I decided to use the BLOB type because the data would take up less space. As opposed to something like "372486578|32847956|2342|87676|8978".
The queries I'm using are:
Code:
$srch = str_replace(' ',"' OR word LIKE BINARY '",ereg_replace(' {2,}',' ',strtolower(trim(mysql_real_escape_string($_GET['qry'])))));
$qry = "SELECT tid FROM search_tokens WHERE word LIKE BINARY '$srch'";
This takes the user string, converts any multiple ' ' to one space then converts the one space to ' OR word....' to find the token IDs from the token table.
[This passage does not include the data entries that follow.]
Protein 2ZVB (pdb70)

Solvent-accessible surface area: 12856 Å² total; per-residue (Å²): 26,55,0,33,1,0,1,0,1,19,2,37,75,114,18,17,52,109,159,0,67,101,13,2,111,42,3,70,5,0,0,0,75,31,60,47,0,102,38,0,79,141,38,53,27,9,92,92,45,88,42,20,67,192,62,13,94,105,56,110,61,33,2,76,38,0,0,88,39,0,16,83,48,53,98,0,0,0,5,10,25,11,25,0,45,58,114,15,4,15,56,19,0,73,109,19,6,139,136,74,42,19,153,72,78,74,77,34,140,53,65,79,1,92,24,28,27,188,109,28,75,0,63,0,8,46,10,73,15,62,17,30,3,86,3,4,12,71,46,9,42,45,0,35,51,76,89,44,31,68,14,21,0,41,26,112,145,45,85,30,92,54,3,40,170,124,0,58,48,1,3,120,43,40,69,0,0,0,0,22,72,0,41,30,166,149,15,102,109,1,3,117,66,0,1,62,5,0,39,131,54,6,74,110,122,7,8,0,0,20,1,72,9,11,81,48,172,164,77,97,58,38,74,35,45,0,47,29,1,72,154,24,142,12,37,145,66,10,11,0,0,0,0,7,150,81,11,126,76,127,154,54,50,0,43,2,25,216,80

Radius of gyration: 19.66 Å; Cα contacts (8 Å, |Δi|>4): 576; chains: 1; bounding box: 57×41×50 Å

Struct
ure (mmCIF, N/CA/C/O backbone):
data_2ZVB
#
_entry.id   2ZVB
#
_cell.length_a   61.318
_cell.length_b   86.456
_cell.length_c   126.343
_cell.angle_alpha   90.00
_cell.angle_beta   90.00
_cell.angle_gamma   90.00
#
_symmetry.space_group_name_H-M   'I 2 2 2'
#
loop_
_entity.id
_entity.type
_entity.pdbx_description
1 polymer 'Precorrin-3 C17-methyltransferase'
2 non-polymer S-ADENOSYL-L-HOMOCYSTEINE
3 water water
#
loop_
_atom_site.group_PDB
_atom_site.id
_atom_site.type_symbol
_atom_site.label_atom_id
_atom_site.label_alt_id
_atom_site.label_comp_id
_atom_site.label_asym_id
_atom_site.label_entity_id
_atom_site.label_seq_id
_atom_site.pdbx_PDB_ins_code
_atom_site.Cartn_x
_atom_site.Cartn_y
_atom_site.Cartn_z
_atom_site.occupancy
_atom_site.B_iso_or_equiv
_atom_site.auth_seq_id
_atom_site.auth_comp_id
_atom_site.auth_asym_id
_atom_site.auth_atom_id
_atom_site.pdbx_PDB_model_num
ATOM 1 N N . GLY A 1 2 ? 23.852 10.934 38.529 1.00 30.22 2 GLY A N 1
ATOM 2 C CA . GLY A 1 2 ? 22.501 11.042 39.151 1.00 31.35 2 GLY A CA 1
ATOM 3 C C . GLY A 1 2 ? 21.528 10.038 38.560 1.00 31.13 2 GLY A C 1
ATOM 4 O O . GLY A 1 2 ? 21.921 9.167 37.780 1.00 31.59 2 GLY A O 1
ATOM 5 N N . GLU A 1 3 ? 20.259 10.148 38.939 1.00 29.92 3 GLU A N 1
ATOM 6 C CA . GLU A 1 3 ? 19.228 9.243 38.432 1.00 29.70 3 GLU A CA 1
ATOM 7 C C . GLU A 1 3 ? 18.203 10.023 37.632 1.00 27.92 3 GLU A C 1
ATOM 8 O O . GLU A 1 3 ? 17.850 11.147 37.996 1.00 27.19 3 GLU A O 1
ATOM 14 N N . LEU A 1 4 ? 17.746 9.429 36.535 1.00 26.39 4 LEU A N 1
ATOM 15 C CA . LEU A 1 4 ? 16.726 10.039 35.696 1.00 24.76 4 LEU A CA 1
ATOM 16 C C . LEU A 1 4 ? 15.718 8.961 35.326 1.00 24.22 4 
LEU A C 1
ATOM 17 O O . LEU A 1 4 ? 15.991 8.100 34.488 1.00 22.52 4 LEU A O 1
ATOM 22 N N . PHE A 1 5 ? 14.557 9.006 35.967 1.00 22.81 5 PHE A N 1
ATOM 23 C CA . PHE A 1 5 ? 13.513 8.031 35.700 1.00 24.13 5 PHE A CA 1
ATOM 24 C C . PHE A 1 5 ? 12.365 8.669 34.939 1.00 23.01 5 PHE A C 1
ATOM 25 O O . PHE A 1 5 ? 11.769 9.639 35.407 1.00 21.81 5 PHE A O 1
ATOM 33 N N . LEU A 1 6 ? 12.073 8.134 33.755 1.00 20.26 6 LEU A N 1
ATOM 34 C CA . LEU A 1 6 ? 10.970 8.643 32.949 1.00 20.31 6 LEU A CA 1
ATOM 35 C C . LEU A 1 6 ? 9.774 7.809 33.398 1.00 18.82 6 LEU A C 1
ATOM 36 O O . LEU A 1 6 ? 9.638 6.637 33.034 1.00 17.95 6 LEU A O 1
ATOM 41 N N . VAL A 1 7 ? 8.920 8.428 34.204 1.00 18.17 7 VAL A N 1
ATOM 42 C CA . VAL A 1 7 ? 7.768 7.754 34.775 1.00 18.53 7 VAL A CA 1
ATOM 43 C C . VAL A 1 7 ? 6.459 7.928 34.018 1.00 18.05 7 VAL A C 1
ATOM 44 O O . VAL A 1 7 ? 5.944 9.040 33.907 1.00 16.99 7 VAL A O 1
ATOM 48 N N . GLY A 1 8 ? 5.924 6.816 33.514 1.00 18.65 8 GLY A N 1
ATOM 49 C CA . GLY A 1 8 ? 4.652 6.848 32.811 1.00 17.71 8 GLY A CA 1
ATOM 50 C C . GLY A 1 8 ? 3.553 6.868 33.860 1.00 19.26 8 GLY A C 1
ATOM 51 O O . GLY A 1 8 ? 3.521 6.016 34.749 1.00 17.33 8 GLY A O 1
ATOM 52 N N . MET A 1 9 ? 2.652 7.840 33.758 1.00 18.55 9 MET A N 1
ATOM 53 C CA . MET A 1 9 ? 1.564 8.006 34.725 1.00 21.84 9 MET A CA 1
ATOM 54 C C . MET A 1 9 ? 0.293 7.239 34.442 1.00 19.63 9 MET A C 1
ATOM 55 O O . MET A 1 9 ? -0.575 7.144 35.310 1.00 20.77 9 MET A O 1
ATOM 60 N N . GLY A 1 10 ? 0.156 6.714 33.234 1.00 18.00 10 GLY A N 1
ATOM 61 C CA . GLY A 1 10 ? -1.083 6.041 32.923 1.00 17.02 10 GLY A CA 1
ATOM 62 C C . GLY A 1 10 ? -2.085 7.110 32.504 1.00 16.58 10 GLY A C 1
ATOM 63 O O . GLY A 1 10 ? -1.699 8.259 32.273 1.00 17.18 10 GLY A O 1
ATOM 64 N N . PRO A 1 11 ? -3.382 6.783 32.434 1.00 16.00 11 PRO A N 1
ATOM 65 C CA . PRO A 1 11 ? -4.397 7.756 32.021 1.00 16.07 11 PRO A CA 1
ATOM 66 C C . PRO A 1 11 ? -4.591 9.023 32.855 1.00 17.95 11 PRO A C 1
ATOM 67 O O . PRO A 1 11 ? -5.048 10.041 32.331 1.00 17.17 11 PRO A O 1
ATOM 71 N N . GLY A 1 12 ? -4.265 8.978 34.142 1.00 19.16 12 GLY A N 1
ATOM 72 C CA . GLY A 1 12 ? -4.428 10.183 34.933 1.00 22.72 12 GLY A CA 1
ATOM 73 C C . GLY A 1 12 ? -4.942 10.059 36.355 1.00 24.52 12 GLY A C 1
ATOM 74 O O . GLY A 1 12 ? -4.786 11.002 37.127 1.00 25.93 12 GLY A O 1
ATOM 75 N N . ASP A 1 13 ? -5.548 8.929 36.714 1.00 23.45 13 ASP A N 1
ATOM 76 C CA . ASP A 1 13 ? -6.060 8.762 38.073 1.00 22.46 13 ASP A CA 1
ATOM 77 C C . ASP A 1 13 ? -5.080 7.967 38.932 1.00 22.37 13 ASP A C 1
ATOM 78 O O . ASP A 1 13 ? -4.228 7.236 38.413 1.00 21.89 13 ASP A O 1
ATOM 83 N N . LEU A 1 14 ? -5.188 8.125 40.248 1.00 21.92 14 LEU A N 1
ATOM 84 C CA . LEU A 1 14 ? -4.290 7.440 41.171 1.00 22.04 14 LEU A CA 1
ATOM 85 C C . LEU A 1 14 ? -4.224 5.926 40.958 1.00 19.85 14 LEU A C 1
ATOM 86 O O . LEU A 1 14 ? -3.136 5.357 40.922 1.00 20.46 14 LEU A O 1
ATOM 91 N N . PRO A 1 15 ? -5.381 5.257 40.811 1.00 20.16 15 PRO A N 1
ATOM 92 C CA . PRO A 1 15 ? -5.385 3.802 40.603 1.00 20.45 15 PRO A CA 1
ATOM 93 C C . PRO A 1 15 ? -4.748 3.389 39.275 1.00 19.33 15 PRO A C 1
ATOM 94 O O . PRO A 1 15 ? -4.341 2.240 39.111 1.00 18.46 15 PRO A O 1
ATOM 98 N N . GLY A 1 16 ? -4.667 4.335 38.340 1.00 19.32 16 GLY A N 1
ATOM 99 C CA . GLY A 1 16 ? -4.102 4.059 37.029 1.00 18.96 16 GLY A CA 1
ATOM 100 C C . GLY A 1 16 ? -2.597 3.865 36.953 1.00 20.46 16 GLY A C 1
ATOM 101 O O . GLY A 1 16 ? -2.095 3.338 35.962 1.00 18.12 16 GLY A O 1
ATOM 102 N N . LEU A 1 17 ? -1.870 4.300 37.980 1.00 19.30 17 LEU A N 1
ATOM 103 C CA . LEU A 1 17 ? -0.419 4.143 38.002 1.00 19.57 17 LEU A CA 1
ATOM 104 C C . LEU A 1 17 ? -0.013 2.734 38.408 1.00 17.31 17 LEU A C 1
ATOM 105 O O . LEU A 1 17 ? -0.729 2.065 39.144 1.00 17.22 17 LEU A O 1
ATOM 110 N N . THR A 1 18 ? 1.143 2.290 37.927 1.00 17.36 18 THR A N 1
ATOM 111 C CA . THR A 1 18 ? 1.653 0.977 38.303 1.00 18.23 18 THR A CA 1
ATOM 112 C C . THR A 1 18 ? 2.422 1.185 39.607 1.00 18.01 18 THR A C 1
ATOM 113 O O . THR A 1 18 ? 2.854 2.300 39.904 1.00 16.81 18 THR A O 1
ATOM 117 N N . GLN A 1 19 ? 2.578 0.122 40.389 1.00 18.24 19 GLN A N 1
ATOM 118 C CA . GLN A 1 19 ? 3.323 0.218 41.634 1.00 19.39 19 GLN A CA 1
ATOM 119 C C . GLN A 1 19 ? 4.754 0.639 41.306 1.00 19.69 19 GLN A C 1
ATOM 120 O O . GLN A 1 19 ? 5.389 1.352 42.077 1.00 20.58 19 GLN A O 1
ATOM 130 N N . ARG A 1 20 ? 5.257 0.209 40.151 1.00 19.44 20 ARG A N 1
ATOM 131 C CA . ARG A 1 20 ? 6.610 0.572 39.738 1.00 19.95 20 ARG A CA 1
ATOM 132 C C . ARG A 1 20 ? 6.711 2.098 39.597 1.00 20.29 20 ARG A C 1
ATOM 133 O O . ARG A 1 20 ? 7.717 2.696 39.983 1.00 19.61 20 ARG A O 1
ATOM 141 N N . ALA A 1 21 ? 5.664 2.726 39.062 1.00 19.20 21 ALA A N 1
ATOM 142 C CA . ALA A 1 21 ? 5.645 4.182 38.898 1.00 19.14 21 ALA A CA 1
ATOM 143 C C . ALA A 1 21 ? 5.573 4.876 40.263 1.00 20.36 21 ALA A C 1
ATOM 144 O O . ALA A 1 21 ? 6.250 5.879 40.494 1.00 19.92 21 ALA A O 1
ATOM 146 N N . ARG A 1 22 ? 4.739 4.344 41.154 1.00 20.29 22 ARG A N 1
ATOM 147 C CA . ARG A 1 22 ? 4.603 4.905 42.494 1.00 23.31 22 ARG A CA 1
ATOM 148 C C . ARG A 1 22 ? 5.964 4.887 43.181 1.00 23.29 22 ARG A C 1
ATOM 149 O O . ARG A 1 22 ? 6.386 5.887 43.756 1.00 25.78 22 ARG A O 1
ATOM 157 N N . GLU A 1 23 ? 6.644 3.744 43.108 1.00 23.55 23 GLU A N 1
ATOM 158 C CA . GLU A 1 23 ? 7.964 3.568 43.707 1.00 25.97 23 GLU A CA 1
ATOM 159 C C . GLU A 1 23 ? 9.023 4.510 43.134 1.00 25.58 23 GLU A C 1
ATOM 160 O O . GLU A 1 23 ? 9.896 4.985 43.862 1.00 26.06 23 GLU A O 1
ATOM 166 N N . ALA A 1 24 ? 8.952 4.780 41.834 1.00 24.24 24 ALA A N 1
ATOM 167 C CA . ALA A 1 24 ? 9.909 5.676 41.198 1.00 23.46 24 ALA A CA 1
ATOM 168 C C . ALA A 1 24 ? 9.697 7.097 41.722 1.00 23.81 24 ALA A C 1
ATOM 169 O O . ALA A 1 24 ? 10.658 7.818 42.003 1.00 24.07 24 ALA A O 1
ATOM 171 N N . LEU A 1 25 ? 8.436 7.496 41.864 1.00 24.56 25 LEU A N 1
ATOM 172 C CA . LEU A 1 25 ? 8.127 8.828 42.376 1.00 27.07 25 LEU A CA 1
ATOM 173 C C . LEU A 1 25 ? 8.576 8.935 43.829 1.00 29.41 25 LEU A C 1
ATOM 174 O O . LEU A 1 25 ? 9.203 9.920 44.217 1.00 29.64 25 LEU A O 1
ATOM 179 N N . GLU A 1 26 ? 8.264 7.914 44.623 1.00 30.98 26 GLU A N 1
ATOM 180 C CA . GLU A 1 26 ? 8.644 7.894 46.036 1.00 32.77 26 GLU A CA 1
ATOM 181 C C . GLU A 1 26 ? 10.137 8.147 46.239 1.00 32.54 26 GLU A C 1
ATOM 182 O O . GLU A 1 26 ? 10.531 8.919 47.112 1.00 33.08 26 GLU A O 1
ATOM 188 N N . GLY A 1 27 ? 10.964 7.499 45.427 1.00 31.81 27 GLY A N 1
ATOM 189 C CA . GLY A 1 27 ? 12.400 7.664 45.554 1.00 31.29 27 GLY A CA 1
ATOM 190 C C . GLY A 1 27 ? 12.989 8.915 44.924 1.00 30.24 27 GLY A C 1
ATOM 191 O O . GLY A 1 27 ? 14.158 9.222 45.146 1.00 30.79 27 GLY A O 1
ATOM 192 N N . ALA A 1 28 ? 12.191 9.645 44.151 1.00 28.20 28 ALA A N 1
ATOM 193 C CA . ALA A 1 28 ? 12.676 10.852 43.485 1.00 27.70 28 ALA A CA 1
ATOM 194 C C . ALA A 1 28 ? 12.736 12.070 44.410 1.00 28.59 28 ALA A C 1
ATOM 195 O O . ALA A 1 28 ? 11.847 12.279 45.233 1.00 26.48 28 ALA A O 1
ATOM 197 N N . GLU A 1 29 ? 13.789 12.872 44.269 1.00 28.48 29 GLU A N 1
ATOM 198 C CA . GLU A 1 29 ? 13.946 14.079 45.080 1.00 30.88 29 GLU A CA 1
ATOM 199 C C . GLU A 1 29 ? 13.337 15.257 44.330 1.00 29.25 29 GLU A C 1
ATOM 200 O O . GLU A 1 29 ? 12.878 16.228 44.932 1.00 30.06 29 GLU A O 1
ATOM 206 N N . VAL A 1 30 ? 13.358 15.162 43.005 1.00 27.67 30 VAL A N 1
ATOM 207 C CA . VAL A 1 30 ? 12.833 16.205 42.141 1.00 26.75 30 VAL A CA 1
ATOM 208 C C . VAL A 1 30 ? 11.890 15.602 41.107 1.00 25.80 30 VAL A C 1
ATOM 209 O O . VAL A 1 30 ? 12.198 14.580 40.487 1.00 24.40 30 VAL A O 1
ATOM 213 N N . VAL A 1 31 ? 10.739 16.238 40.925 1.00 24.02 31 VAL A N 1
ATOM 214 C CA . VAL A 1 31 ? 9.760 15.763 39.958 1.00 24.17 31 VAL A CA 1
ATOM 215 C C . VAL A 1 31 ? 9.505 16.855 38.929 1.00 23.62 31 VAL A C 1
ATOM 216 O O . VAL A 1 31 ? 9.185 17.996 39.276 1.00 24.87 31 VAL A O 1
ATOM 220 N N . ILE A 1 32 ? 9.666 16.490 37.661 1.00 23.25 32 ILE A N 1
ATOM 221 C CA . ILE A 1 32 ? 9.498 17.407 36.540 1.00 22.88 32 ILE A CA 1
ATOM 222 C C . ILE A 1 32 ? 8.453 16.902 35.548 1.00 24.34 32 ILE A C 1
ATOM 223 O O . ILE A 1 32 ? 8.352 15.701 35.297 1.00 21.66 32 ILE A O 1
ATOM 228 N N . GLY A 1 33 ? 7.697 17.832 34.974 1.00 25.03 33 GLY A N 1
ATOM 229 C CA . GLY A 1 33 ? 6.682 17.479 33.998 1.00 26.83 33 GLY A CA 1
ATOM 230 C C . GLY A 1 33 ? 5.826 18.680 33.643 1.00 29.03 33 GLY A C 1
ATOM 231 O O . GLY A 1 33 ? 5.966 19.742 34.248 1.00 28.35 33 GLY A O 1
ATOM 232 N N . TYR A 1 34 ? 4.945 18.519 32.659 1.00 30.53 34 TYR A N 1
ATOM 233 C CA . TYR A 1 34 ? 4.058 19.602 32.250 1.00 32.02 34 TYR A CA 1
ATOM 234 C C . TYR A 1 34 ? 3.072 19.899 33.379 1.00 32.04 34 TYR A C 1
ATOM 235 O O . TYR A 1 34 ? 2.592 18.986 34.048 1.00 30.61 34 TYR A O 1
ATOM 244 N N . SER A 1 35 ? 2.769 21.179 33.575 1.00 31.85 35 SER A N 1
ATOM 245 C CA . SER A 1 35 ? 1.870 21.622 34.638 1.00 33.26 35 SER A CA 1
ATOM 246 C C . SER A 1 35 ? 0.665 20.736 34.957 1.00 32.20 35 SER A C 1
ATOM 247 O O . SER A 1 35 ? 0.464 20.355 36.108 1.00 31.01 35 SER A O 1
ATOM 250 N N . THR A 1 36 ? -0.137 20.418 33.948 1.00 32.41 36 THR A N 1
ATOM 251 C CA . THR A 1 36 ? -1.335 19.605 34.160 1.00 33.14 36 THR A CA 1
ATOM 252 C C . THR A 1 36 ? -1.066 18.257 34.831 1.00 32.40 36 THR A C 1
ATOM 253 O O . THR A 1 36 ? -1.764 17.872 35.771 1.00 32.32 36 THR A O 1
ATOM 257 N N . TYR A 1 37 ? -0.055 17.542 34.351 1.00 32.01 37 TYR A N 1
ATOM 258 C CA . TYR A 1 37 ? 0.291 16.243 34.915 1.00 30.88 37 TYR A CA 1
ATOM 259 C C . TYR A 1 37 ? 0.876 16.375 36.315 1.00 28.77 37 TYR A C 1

Then...
Code:
$srch = implode(' OR tid=',$srch);
$qry = "SELECT data FROM lu_tokbin WHERE tid=$srch";
So far so good (I think). Now I have the PID's for each token. Now I didn't combine the steps (I think I could've) because I wanted to include stemming (i.e. usr puts 'car' in string, script finds 'car' and 'cars').
Okay so now my script creates another query....
Code:
$qry = "SELECT title,thm_url FROM products WHERE pid=";
foreach($arr as $v) {
$n = unpack('L',$v);
$srch[] = implode(' OR pid=',unpack('L/L'.$n[1],$v));
}
$qry .= implode(' OR pid=',$srch);
I think I was testing with 'already' 'sunglasses' and 'about.' This returned over 5,400 results. This is where I have my problem. If you can't follow the PHP basically a 'select' query is made where the conditions are 'pid=n1 or pid=n2 or pid=n3 ... or pid=nx' .... where in this case x is the 5,4xx-th pid. It takes a LONG time for this query to execute.
I just added some code to determine some timing:
constructing the query, ~.08 sec
executing the query, ~3.95 sec
parsing usr input, executing and constructing the first two queries, ~ .005 sec
I have a bunch of work to do with this in many other aspects to fine tune how to combine terms (OR/AND/NOT etc) but the query execution time is abysmal. Google returns the top 10 of 11.7 million documents in 0.13 seconds... surely I have room for improvement.
I did tinker with "LIMIT"... helps with the beginning but when I get to "LIMIT 5000,100" there is no speed gain. Also for chuckles I changed the query to grab the same number of products using 'pid>x AND pid <=y.' Definitely improved the time by 10x.

But the ideal and actual case won't be the same.
Any advice is appreciated on how to construct this last query to speed it up. Do I need to change my schema for the best improvement or is constructing '(pid>X && pid <=y) OR (pid>X1 && pid <=y1)... OR (pid>Xn && pid <=Yn)' the only way?
Thanks a million.